Oseko Louis D. Obure in “Investor-State Dispute Resolution in a Fast-Paced World,” preponderance of disputes between States or States and Investors created need for a robust, effective, and efficient mechanisms not only for the resolution of these disputes but also their prevention. He notes that developing states lead in being parties to Investor-State Disputes (ISD) particularly as respondents. He proceeds to conceptualize and problematize investor-state disputes resolution in a fast-paced world. Lilian N.S. Kong’ani and Dr. Kariuki Muigua in “Status of Participation of Women in Mediation: A case Study of Development Project Conflict in Olkaria IV, Kenya” review the status of participation of women in mediation to resolve conflicts between KenGen and the community. The paper demonstrates a need for further democratization of the mediation processes to cater for more participation of women to enhance the mediation results and offer more sustainable resolutions.

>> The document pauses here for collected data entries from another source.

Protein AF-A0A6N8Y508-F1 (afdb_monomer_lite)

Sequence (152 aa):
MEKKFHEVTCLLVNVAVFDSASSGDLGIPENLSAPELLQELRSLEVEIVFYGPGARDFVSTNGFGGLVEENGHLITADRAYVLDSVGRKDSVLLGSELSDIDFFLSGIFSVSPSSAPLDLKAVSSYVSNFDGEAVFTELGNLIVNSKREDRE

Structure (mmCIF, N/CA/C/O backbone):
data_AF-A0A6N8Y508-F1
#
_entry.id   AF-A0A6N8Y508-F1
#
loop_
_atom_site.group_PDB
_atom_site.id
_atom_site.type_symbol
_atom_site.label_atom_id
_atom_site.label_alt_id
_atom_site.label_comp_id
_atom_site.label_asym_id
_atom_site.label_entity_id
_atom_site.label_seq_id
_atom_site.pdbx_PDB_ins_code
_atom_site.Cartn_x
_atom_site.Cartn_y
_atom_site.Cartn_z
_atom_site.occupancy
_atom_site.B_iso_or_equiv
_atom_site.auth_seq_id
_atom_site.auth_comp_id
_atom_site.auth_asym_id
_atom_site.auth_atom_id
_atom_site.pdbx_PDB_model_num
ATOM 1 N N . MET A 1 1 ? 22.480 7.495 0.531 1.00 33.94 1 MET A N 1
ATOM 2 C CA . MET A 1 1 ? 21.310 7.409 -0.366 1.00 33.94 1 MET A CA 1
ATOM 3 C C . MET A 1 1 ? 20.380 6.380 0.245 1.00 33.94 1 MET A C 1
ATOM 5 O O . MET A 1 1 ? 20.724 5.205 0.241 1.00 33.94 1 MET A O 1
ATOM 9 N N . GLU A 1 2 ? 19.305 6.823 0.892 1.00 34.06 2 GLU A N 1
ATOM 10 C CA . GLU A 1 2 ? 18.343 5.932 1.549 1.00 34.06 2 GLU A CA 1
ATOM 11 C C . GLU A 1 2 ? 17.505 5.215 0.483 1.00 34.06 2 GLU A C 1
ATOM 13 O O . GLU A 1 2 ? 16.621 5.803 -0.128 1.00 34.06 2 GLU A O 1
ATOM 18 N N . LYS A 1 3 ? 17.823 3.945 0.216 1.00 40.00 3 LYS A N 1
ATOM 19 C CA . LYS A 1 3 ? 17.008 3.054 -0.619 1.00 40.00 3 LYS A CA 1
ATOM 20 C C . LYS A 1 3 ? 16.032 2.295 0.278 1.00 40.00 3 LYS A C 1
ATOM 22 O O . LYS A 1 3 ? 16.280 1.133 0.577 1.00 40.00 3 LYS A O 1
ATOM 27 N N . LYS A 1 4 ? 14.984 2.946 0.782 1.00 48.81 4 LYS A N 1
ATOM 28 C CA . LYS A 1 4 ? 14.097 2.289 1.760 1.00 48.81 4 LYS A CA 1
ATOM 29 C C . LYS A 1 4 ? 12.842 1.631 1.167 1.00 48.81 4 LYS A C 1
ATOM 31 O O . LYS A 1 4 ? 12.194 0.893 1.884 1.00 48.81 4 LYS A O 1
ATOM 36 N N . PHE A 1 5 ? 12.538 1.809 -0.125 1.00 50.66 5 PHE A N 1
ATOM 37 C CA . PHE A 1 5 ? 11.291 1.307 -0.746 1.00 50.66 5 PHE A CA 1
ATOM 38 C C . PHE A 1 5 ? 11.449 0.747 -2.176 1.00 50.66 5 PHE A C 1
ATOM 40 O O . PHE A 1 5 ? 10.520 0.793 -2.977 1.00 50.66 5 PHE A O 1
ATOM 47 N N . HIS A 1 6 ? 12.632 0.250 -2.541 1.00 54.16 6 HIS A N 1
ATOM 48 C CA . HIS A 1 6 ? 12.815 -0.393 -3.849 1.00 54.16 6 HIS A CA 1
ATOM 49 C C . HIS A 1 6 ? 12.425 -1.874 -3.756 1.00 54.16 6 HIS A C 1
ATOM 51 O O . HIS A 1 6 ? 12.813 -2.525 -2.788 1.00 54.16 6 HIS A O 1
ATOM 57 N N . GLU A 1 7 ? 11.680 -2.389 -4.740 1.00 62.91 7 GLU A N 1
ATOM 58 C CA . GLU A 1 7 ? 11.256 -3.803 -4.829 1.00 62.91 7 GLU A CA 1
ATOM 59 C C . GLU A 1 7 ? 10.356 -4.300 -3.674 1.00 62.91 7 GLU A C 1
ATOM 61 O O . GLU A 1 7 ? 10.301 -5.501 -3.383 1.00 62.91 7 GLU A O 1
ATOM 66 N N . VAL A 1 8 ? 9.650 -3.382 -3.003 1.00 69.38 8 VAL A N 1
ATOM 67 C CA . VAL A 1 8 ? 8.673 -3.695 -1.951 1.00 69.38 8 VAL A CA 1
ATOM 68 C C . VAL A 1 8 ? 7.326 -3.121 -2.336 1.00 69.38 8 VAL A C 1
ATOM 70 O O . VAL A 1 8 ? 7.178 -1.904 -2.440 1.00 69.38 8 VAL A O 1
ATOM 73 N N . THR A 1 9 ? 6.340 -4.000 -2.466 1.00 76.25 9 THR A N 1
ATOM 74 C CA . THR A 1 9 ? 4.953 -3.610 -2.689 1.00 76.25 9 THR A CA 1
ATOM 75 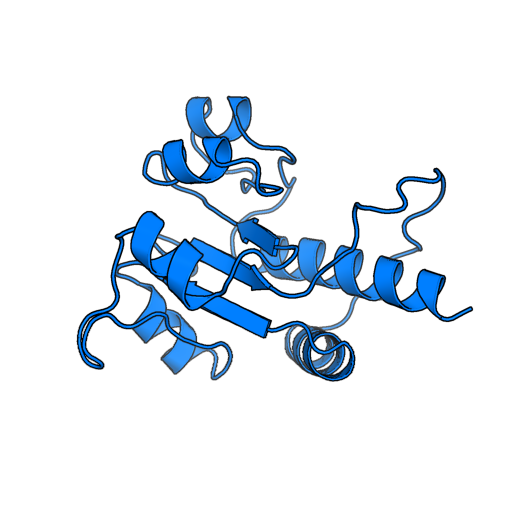C C . THR A 1 9 ? 4.179 -3.790 -1.383 1.00 76.25 9 THR A C 1
ATOM 77 O O . THR A 1 9 ? 4.373 -4.764 -0.649 1.00 76.25 9 THR A O 1
ATOM 80 N N . CYS A 1 10 ? 3.334 -2.815 -1.052 1.00 83.88 10 CYS A N 1
ATOM 81 C CA . CYS A 1 10 ? 2.575 -2.775 0.196 1.00 83.88 10 CYS A CA 1
ATOM 82 C C . CYS A 1 10 ? 1.077 -2.835 -0.104 1.00 83.88 10 CYS A C 1
ATOM 84 O O . CYS A 1 10 ? 0.588 -2.147 -0.997 1.00 83.88 10 CYS A O 1
ATOM 86 N N . LEU A 1 11 ? 0.346 -3.643 0.652 1.00 81.62 11 LEU A N 1
ATOM 87 C CA . LEU A 1 11 ? -1.104 -3.712 0.629 1.00 81.62 11 LEU A CA 1
ATOM 88 C C . LEU A 1 11 ? -1.643 -3.330 2.010 1.00 81.62 11 LEU A C 1
ATOM 90 O O . LEU A 1 11 ? -1.294 -3.941 3.020 1.00 81.62 11 LEU A O 1
ATOM 94 N N . LEU A 1 12 ? -2.508 -2.324 2.043 1.00 80.50 12 LEU A N 1
ATOM 95 C CA . LEU A 1 12 ? -3.314 -1.957 3.203 1.00 80.50 12 LEU A CA 1
ATOM 96 C C . LEU A 1 12 ? -4.674 -2.622 3.025 1.00 80.50 12 LEU A C 1
ATOM 98 O O . LEU A 1 12 ? -5.352 -2.375 2.033 1.00 80.50 12 LEU A O 1
ATOM 102 N N . VAL A 1 13 ? -5.055 -3.491 3.948 1.00 78.94 13 VAL A N 1
ATOM 103 C CA . VAL A 1 13 ? -6.202 -4.397 3.834 1.00 78.94 13 VAL A CA 1
ATOM 104 C C . VAL A 1 13 ? -7.262 -4.021 4.867 1.00 78.94 13 VAL A C 1
ATOM 106 O O . VAL A 1 13 ? -6.926 -3.539 5.948 1.00 78.94 13 VAL A O 1
ATOM 109 N N . ASN A 1 14 ? -8.537 -4.283 4.554 1.00 72.38 14 ASN A N 1
ATOM 110 C CA . ASN A 1 14 ? -9.694 -3.926 5.389 1.00 72.38 14 ASN A CA 1
ATOM 111 C C . ASN A 1 14 ? -9.846 -2.405 5.545 1.00 72.38 14 ASN A C 1
ATOM 113 O O . ASN A 1 14 ? -10.097 -1.881 6.629 1.00 72.38 14 ASN A O 1
ATOM 117 N N . VAL A 1 15 ? -9.636 -1.685 4.448 1.00 70.38 15 VAL A N 1
ATOM 118 C CA . VAL A 1 15 ? -9.647 -0.228 4.408 1.00 70.38 15 VAL A CA 1
ATOM 119 C C . VAL A 1 15 ? -11.076 0.297 4.233 1.00 70.38 15 VAL A C 1
ATOM 121 O O . VAL A 1 15 ? -11.453 1.184 4.978 1.00 70.38 15 VAL A O 1
ATOM 124 N N . ALA A 1 16 ? -11.904 -0.268 3.350 1.00 57.94 16 ALA A N 1
ATOM 125 C CA . ALA A 1 16 ? -13.319 0.104 3.113 1.00 57.94 16 ALA A CA 1
ATOM 126 C C . ALA A 1 16 ? -13.603 1.603 2.824 1.00 57.94 16 ALA A C 1
ATOM 128 O O . ALA A 1 16 ? -14.752 1.996 2.672 1.00 57.94 16 ALA A O 1
ATOM 129 N N . VAL A 1 17 ? -12.558 2.426 2.665 1.00 53.56 17 VAL A N 1
ATOM 130 C CA . VAL A 1 17 ? -12.600 3.901 2.551 1.00 53.56 17 VAL A CA 1
ATOM 131 C C . VAL A 1 17 ? -13.325 4.423 1.297 1.00 53.56 17 VAL A C 1
ATOM 133 O O . VAL A 1 17 ? -13.584 5.616 1.196 1.00 53.56 17 VAL A O 1
ATOM 136 N N . PHE A 1 18 ? -13.675 3.579 0.320 1.00 52.25 18 PHE A N 1
ATOM 137 C CA . PHE A 1 18 ? -14.167 4.067 -0.981 1.00 52.25 18 PHE A CA 1
ATOM 138 C C . PHE A 1 18 ? -15.572 3.606 -1.391 1.00 52.25 18 PHE A C 1
ATOM 140 O O . PHE A 1 18 ? -16.036 4.017 -2.455 1.00 52.25 18 PHE A O 1
ATOM 147 N N . ASP A 1 19 ? -16.284 2.840 -0.559 1.00 41.03 19 ASP A N 1
ATOM 148 C CA . ASP A 1 19 ? -17.683 2.469 -0.840 1.00 41.03 19 ASP A CA 1
ATOM 149 C C . ASP A 1 19 ? -18.680 3.613 -0.546 1.00 41.03 19 ASP A C 1
ATOM 151 O O . ASP A 1 19 ? -19.789 3.632 -1.086 1.00 41.03 19 ASP A O 1
ATOM 155 N N . SER A 1 20 ? -18.281 4.620 0.240 1.00 39.09 20 SER A N 1
ATOM 156 C CA . SER A 1 20 ? -19.078 5.805 0.592 1.00 39.09 20 SER A CA 1
ATOM 157 C C . SER A 1 20 ? -18.413 7.1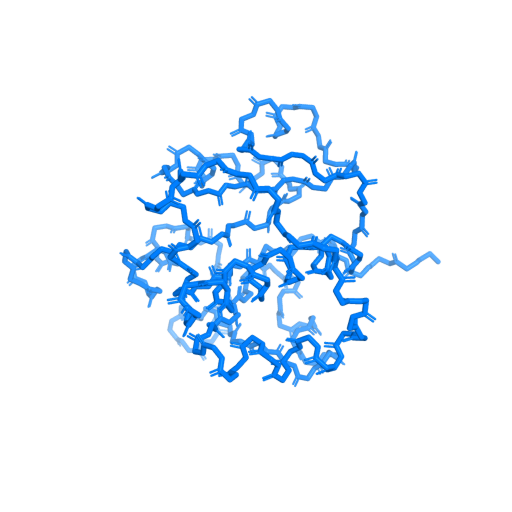00 0.109 1.00 39.09 20 SER A C 1
ATOM 159 O O . SER A 1 20 ? -18.175 8.032 0.868 1.00 39.09 20 SER A O 1
ATOM 161 N N . ALA A 1 21 ? -18.134 7.215 -1.193 1.00 37.56 21 ALA A N 1
ATOM 162 C CA . ALA A 1 21 ? -17.701 8.483 -1.787 1.00 37.56 21 ALA A CA 1
ATOM 163 C C . ALA A 1 21 ? -18.842 9.531 -1.814 1.00 37.56 21 ALA A C 1
ATOM 165 O O . ALA A 1 21 ? -19.279 9.965 -2.882 1.00 37.56 21 ALA A O 1
ATOM 166 N N . SER A 1 22 ? -19.338 9.974 -0.657 1.00 36.34 22 SER A N 1
ATOM 167 C CA . SER A 1 22 ? -20.065 11.237 -0.534 1.00 36.34 22 SER A CA 1
ATOM 168 C C . SER A 1 22 ? -19.089 12.325 -0.108 1.00 36.34 22 SER A C 1
ATOM 170 O O . SER A 1 22 ? -18.932 12.621 1.065 1.00 36.34 22 SER A O 1
ATOM 172 N N . SER A 1 23 ? -18.420 12.878 -1.118 1.00 43.22 23 SER A N 1
ATOM 173 C CA . SER A 1 23 ? -17.888 14.240 -1.193 1.00 43.22 23 SER A CA 1
ATOM 174 C C . SER A 1 23 ? -17.741 15.035 0.116 1.00 43.22 23 SER A C 1
ATOM 176 O O . SER A 1 23 ? -18.728 15.555 0.638 1.00 43.22 23 SER A O 1
ATOM 178 N N . GLY A 1 24 ? -16.494 15.349 0.459 1.00 40.28 24 GLY A N 1
ATOM 179 C CA . GLY A 1 24 ? -16.157 16.631 1.073 1.00 40.28 24 GLY A CA 1
ATOM 180 C C . GLY A 1 24 ? -15.309 16.502 2.323 1.00 40.28 24 GLY A C 1
ATOM 181 O O . GLY A 1 24 ? -15.843 16.219 3.379 1.00 40.28 24 GLY A O 1
ATOM 182 N N . ASP A 1 25 ? -14.029 16.847 2.168 1.00 44.84 25 ASP A N 1
ATOM 183 C CA . ASP A 1 25 ? -13.053 17.053 3.244 1.00 44.84 25 ASP A CA 1
ATOM 184 C C . ASP A 1 25 ? -12.575 15.754 3.916 1.00 44.84 25 ASP A C 1
ATOM 186 O O . ASP A 1 25 ? -13.173 15.292 4.866 1.00 44.84 25 ASP A O 1
ATOM 190 N N . LEU A 1 26 ? -11.447 15.191 3.452 1.00 47.53 26 LEU A N 1
ATOM 191 C CA . LEU A 1 26 ? -10.751 14.043 4.081 1.00 47.53 26 LEU A CA 1
ATOM 192 C C . LEU A 1 26 ? -10.080 14.418 5.428 1.00 47.53 26 LEU A C 1
ATOM 194 O O . LEU A 1 26 ? -9.039 13.860 5.792 1.00 47.53 26 LEU A O 1
ATOM 198 N N . GLY A 1 27 ? -10.625 15.418 6.124 1.00 41.91 27 GLY A N 1
ATOM 199 C CA . GLY A 1 27 ? -10.056 16.067 7.299 1.00 41.91 27 GLY A CA 1
ATOM 200 C C . GLY A 1 27 ? -8.707 16.758 7.053 1.00 41.91 27 GLY A C 1
ATOM 201 O O . GLY A 1 27 ? -7.944 16.448 6.137 1.00 41.91 27 GLY A O 1
ATOM 202 N N . ILE A 1 28 ? -8.353 17.708 7.922 1.00 43.06 28 ILE A N 1
ATOM 203 C CA . ILE A 1 28 ? -6.956 18.146 8.045 1.00 43.06 28 ILE A CA 1
ATOM 204 C C . ILE A 1 28 ? -6.189 16.940 8.609 1.00 43.06 28 ILE A C 1
ATOM 206 O O . ILE A 1 28 ? -6.557 16.479 9.690 1.00 43.06 28 ILE A O 1
ATOM 210 N N . PRO A 1 29 ? -5.159 16.404 7.927 1.00 54.00 29 PRO A N 1
ATOM 211 C CA . PRO A 1 29 ? -4.440 15.243 8.428 1.00 54.00 29 PRO A CA 1
ATOM 212 C C . PRO A 1 29 ? -3.857 15.549 9.806 1.00 54.00 29 PRO A C 1
ATOM 214 O O . PRO A 1 29 ? -3.092 16.505 9.972 1.00 54.00 29 PRO A O 1
ATOM 217 N N . GLU A 1 30 ? -4.196 14.721 10.798 1.00 57.53 30 GLU A N 1
ATOM 218 C CA . GLU A 1 30 ? -3.309 14.574 11.942 1.00 57.53 30 GLU A CA 1
ATOM 219 C C . GLU A 1 30 ? -1.972 14.117 11.366 1.00 57.53 30 GLU A C 1
ATOM 221 O O . GLU A 1 30 ? -1.878 13.079 10.719 1.00 57.53 30 GLU A O 1
ATOM 226 N N . ASN A 1 31 ? -0.928 14.924 11.537 1.00 67.88 31 ASN A N 1
ATOM 227 C CA . ASN A 1 31 ? 0.414 14.537 11.123 1.00 67.88 31 ASN A CA 1
ATOM 228 C C . ASN A 1 31 ? 0.975 13.551 12.152 1.00 67.88 31 ASN A C 1
ATOM 230 O O . ASN A 1 31 ? 1.901 13.882 12.894 1.00 67.88 31 ASN A O 1
ATOM 234 N N . LEU A 1 32 ? 0.368 12.364 12.220 1.00 69.25 32 LEU A N 1
ATOM 235 C CA . LEU A 1 32 ? 0.834 11.267 13.051 1.00 69.25 32 LEU A CA 1
ATOM 236 C C . LEU A 1 32 ? 2.248 10.888 12.610 1.00 69.25 32 LEU A C 1
ATOM 238 O O . LEU A 1 32 ? 2.554 10.787 11.417 1.00 69.25 32 LEU A O 1
ATOM 242 N N . SER A 1 33 ? 3.127 10.663 13.581 1.00 75.12 33 SER A N 1
ATOM 243 C CA . SER A 1 33 ? 4.395 9.992 13.309 1.00 75.12 33 SER A CA 1
ATOM 244 C C . SER A 1 33 ? 4.132 8.562 12.819 1.00 75.12 33 SER A C 1
ATOM 246 O O . SER A 1 33 ? 3.094 7.977 13.121 1.00 75.12 33 SER A O 1
ATOM 248 N N . ALA A 1 34 ? 5.076 7.955 12.091 1.00 73.00 34 ALA A N 1
ATOM 249 C CA . ALA A 1 34 ? 4.899 6.586 11.591 1.00 73.00 34 ALA A CA 1
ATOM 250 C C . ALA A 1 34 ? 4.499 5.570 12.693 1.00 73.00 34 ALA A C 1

Felix Otieno Odhiambo and Melinda Lorenda Mueni in “The Business of Climate Change: An Analysis of Carbon Trading in Kenya analyses the business of carbon trading in the context of Kenya’s legal framework. The article examines the legal framework that underpins climate change into the Kenyan legal system and provides an exposition of the concept of carbon trading and its various forms. Michael Okello, in “Critical Analysis of World Trade Organisation’s Most-Favored Nation (MFN) Treatment: Prospects, Challenges and Emerging Trends in the 21st Century,” highlights the rationale behind MFN treatment and also restates the vision of multilateral trade to achieve equitable and special interventions with respect to trade in goods, services and trade related intellectual property rights in the affected states.